A meditação é uma ciência; não é uma filosofia. Lembre-se disto: não dê
nenhuma orientação a ninguém, a menos que você tenha algum
conhecimento, alguma experiência. E, mesmo nesse caso, não deixe de
dizer aos outros que “essa é a minha experiência. Pode não ser assim
para você. É a maneira pela qual eu cheguei a isso. Seu caminho pode ser
outro; isto pode não se mostrar verdadeiro para você. Portanto, não
siga o meu conselho cegamente. Você pode experimentá-lo.

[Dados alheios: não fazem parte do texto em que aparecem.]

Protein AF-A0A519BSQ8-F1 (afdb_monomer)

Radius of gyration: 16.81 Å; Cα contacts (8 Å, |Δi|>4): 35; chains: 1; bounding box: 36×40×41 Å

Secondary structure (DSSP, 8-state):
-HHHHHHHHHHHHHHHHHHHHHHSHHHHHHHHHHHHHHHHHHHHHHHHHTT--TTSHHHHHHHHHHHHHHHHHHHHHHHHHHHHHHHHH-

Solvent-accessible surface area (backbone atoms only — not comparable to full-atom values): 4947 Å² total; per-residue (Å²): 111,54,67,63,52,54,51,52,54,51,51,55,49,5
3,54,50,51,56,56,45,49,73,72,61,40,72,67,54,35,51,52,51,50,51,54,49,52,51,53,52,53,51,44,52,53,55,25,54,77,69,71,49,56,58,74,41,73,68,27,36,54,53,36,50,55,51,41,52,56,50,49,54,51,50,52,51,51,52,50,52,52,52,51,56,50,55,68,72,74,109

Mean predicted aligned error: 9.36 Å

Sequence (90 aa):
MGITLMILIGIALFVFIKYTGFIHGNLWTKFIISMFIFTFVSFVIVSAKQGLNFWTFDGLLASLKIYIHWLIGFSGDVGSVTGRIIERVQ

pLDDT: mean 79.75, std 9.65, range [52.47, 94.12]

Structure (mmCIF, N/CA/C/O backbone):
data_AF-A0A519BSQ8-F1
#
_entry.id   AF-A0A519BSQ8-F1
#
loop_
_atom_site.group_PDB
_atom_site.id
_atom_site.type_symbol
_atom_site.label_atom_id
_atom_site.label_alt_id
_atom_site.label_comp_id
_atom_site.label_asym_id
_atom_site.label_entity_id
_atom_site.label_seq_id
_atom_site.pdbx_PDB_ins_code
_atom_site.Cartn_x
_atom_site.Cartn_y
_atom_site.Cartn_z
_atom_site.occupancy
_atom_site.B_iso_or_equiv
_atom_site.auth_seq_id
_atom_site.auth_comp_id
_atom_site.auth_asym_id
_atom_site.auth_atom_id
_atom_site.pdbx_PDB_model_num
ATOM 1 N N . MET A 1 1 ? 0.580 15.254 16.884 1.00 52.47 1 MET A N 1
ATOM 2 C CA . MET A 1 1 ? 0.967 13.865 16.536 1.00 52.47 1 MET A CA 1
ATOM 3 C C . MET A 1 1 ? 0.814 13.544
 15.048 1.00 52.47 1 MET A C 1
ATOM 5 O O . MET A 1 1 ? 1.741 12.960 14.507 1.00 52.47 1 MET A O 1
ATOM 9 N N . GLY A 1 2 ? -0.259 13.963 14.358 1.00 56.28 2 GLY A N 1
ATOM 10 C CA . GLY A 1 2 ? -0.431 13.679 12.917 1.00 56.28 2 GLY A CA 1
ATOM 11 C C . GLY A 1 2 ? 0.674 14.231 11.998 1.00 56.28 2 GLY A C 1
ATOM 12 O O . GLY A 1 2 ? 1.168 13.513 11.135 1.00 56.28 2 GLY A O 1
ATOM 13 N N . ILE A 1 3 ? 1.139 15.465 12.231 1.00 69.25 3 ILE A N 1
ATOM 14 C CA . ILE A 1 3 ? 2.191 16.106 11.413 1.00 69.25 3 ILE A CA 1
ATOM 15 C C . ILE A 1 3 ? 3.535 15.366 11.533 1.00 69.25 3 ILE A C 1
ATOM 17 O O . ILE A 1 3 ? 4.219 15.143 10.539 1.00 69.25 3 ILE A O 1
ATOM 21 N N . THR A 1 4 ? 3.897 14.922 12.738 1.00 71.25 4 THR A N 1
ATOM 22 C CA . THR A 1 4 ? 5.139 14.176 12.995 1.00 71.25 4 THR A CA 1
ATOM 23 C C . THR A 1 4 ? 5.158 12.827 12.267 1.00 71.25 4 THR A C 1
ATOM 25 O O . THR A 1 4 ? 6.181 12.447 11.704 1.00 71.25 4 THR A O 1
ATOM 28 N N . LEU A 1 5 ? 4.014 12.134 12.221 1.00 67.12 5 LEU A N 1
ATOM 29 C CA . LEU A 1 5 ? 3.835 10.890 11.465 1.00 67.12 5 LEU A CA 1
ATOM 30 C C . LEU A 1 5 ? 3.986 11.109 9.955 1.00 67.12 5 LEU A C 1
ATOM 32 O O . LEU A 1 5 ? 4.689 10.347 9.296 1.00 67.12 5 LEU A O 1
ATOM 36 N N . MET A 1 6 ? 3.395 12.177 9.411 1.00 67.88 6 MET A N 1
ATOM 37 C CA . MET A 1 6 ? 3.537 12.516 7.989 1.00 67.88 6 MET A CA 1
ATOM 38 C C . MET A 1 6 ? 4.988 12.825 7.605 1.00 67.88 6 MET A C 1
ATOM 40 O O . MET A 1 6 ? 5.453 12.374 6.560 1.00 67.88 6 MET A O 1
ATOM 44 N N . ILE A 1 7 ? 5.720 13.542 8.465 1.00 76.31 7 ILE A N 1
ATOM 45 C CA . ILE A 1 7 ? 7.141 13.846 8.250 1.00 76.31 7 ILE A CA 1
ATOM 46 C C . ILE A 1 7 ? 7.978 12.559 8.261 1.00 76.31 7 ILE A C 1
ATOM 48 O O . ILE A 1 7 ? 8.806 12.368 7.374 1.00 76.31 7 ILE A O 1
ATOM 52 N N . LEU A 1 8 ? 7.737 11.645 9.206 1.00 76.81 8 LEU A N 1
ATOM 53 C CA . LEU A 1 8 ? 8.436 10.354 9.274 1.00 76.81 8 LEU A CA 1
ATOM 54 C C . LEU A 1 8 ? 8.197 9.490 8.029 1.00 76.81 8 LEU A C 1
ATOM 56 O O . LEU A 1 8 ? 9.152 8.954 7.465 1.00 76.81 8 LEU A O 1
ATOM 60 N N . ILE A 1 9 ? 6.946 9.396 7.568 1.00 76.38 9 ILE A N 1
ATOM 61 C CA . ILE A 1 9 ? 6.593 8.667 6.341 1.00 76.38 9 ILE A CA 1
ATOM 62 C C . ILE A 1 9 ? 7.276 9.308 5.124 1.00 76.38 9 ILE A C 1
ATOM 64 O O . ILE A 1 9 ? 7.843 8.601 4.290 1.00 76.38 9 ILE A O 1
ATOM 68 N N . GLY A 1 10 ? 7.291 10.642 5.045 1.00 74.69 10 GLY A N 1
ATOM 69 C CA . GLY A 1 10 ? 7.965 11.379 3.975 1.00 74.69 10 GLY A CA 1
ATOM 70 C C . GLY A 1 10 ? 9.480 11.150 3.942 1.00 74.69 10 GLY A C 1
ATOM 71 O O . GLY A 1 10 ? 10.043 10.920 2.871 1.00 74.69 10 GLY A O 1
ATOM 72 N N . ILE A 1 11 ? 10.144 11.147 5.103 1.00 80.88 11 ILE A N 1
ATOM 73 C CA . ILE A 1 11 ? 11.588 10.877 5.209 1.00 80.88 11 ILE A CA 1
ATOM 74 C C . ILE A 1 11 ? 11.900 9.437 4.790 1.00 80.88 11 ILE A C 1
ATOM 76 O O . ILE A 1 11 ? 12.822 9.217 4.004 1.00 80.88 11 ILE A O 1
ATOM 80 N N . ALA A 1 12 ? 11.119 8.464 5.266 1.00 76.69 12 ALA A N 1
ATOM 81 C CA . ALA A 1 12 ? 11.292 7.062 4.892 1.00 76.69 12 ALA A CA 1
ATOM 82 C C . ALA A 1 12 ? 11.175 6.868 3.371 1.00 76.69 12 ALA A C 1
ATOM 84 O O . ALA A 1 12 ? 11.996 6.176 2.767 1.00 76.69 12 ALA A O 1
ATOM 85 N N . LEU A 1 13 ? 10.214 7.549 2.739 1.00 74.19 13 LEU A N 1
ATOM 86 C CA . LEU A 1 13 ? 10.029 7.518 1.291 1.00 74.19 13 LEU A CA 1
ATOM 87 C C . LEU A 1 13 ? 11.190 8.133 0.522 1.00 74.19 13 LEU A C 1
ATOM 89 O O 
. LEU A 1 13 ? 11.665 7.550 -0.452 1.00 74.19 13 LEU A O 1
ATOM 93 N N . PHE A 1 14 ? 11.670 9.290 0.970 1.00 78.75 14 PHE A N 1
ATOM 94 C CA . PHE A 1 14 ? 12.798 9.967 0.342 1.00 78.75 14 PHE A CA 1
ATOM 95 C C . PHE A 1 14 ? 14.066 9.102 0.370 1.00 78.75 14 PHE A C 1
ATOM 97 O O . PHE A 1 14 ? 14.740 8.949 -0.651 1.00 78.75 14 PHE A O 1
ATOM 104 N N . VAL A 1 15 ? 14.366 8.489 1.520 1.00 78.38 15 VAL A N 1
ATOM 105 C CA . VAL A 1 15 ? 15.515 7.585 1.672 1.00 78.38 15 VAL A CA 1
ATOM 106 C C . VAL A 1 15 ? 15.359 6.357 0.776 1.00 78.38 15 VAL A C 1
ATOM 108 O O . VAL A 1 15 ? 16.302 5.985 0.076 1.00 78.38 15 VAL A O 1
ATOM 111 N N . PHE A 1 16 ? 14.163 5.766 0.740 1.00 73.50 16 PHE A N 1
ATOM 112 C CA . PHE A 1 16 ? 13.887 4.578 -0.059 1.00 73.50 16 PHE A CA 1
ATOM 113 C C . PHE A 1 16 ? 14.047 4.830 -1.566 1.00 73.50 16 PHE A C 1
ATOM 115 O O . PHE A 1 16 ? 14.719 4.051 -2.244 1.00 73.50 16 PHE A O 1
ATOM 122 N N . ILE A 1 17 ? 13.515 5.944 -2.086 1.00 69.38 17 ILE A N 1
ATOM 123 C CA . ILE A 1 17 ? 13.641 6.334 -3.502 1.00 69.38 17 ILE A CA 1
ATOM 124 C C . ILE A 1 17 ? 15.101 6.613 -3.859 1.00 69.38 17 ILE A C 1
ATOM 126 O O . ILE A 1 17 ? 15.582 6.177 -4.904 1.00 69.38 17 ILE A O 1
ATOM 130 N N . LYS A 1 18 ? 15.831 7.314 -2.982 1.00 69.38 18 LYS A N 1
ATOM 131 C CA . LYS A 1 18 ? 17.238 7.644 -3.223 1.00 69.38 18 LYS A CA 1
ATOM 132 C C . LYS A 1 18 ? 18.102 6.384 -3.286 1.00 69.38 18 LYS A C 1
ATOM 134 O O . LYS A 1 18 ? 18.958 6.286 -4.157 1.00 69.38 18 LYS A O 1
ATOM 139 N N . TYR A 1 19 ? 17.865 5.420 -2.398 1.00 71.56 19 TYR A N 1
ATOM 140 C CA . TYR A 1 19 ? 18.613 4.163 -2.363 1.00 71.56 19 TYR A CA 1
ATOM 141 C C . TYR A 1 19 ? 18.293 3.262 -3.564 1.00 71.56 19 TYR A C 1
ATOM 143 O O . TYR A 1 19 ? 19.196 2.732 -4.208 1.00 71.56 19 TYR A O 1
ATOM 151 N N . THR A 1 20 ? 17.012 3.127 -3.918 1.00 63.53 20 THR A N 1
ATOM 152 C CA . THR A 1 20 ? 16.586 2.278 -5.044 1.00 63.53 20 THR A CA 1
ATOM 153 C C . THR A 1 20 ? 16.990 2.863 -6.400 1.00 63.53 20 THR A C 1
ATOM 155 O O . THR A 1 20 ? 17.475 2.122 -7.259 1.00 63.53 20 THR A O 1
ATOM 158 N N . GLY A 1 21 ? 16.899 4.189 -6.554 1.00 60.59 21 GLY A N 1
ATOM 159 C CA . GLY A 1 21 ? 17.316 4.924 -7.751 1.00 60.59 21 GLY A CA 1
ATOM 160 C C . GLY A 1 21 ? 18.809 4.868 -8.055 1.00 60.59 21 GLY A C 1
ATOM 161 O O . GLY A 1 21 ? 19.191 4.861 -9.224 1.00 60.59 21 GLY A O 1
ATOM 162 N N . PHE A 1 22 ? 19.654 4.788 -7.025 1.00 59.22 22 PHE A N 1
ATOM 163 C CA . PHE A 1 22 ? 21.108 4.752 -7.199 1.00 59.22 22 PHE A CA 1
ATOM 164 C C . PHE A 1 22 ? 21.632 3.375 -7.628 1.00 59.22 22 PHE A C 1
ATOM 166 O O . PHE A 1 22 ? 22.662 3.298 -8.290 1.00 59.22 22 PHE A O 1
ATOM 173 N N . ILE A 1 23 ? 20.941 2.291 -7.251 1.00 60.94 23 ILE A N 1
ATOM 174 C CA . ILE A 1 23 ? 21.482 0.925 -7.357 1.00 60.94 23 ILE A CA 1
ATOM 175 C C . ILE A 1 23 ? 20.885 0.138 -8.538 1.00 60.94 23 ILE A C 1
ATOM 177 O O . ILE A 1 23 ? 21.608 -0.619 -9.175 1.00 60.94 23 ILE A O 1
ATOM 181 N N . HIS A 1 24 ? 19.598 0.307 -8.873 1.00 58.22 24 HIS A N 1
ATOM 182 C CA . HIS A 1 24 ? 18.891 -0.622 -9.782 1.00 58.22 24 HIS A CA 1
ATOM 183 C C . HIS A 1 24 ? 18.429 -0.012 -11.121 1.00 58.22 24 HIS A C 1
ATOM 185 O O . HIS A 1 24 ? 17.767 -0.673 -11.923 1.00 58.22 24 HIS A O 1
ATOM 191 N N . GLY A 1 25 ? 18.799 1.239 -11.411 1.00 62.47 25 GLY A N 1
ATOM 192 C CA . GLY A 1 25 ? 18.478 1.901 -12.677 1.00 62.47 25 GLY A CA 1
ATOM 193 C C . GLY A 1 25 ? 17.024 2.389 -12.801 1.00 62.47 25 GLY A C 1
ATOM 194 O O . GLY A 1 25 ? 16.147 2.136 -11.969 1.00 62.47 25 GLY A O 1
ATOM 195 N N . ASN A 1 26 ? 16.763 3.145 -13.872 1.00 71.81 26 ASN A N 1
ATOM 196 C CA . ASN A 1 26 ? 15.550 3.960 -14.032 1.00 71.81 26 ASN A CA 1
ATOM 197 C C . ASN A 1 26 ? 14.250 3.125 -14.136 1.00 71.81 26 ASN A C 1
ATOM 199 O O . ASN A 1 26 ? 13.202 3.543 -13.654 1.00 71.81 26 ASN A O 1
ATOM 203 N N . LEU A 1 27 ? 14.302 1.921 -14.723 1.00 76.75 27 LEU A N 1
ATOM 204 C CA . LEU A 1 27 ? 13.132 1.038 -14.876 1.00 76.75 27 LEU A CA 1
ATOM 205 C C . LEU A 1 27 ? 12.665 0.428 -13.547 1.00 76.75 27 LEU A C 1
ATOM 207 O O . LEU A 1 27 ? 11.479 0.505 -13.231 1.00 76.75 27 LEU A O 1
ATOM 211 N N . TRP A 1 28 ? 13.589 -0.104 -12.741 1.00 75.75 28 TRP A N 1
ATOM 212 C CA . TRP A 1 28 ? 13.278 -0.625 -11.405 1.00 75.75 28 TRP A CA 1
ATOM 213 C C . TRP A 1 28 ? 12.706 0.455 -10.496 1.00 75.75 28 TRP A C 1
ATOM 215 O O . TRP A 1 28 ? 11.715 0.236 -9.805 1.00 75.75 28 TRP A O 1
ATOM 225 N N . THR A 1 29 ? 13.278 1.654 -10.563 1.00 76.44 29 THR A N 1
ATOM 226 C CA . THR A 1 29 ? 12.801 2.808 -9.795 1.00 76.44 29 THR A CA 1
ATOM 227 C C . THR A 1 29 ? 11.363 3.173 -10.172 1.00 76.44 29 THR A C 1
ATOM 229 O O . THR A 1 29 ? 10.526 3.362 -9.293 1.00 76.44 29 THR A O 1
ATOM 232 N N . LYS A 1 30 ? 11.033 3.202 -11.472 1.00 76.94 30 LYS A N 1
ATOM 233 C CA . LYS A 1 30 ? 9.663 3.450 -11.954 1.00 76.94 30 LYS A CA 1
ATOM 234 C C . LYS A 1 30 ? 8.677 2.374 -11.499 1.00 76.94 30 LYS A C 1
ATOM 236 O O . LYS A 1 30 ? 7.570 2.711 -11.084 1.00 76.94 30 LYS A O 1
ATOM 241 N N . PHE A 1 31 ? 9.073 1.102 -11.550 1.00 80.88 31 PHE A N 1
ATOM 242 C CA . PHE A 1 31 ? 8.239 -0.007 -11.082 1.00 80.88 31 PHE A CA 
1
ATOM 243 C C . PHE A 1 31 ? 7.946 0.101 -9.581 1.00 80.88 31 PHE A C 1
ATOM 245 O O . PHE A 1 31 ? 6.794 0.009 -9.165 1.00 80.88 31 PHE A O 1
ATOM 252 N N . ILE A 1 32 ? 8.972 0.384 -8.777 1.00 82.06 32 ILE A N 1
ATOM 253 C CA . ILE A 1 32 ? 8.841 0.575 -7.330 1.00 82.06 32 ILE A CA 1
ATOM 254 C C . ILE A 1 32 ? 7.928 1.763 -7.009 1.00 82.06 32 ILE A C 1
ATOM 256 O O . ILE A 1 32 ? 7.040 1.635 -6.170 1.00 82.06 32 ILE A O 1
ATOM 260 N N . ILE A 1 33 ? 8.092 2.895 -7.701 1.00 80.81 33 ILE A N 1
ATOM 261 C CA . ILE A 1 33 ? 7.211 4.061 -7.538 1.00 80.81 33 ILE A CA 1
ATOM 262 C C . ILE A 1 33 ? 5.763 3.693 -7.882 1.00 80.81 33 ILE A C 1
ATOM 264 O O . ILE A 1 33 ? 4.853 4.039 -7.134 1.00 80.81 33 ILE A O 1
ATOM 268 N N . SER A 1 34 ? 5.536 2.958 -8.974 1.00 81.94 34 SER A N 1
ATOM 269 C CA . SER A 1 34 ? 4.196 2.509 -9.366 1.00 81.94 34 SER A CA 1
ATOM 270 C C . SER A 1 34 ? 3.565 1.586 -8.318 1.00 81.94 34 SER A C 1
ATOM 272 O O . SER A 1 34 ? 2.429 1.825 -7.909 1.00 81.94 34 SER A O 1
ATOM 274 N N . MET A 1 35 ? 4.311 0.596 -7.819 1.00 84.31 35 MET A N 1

É uma
experiência aberta.”
Então
você pode ser de alguma ajuda. De outro modo, poderá criar
perturbações. Não se deixe levar pelas tentações. Não aconselhe, a menos
que saiba realmente. Não oriente. Primeiro, seja um discípulo; não
tente ser um mestre. Um dia você será um mestre. Quando tiver se tornado
um discípulo total e completo, o mestre emergirá de você. Mas não antes
desse momento, não antes desse tempo. Aguarde. O tempo virá.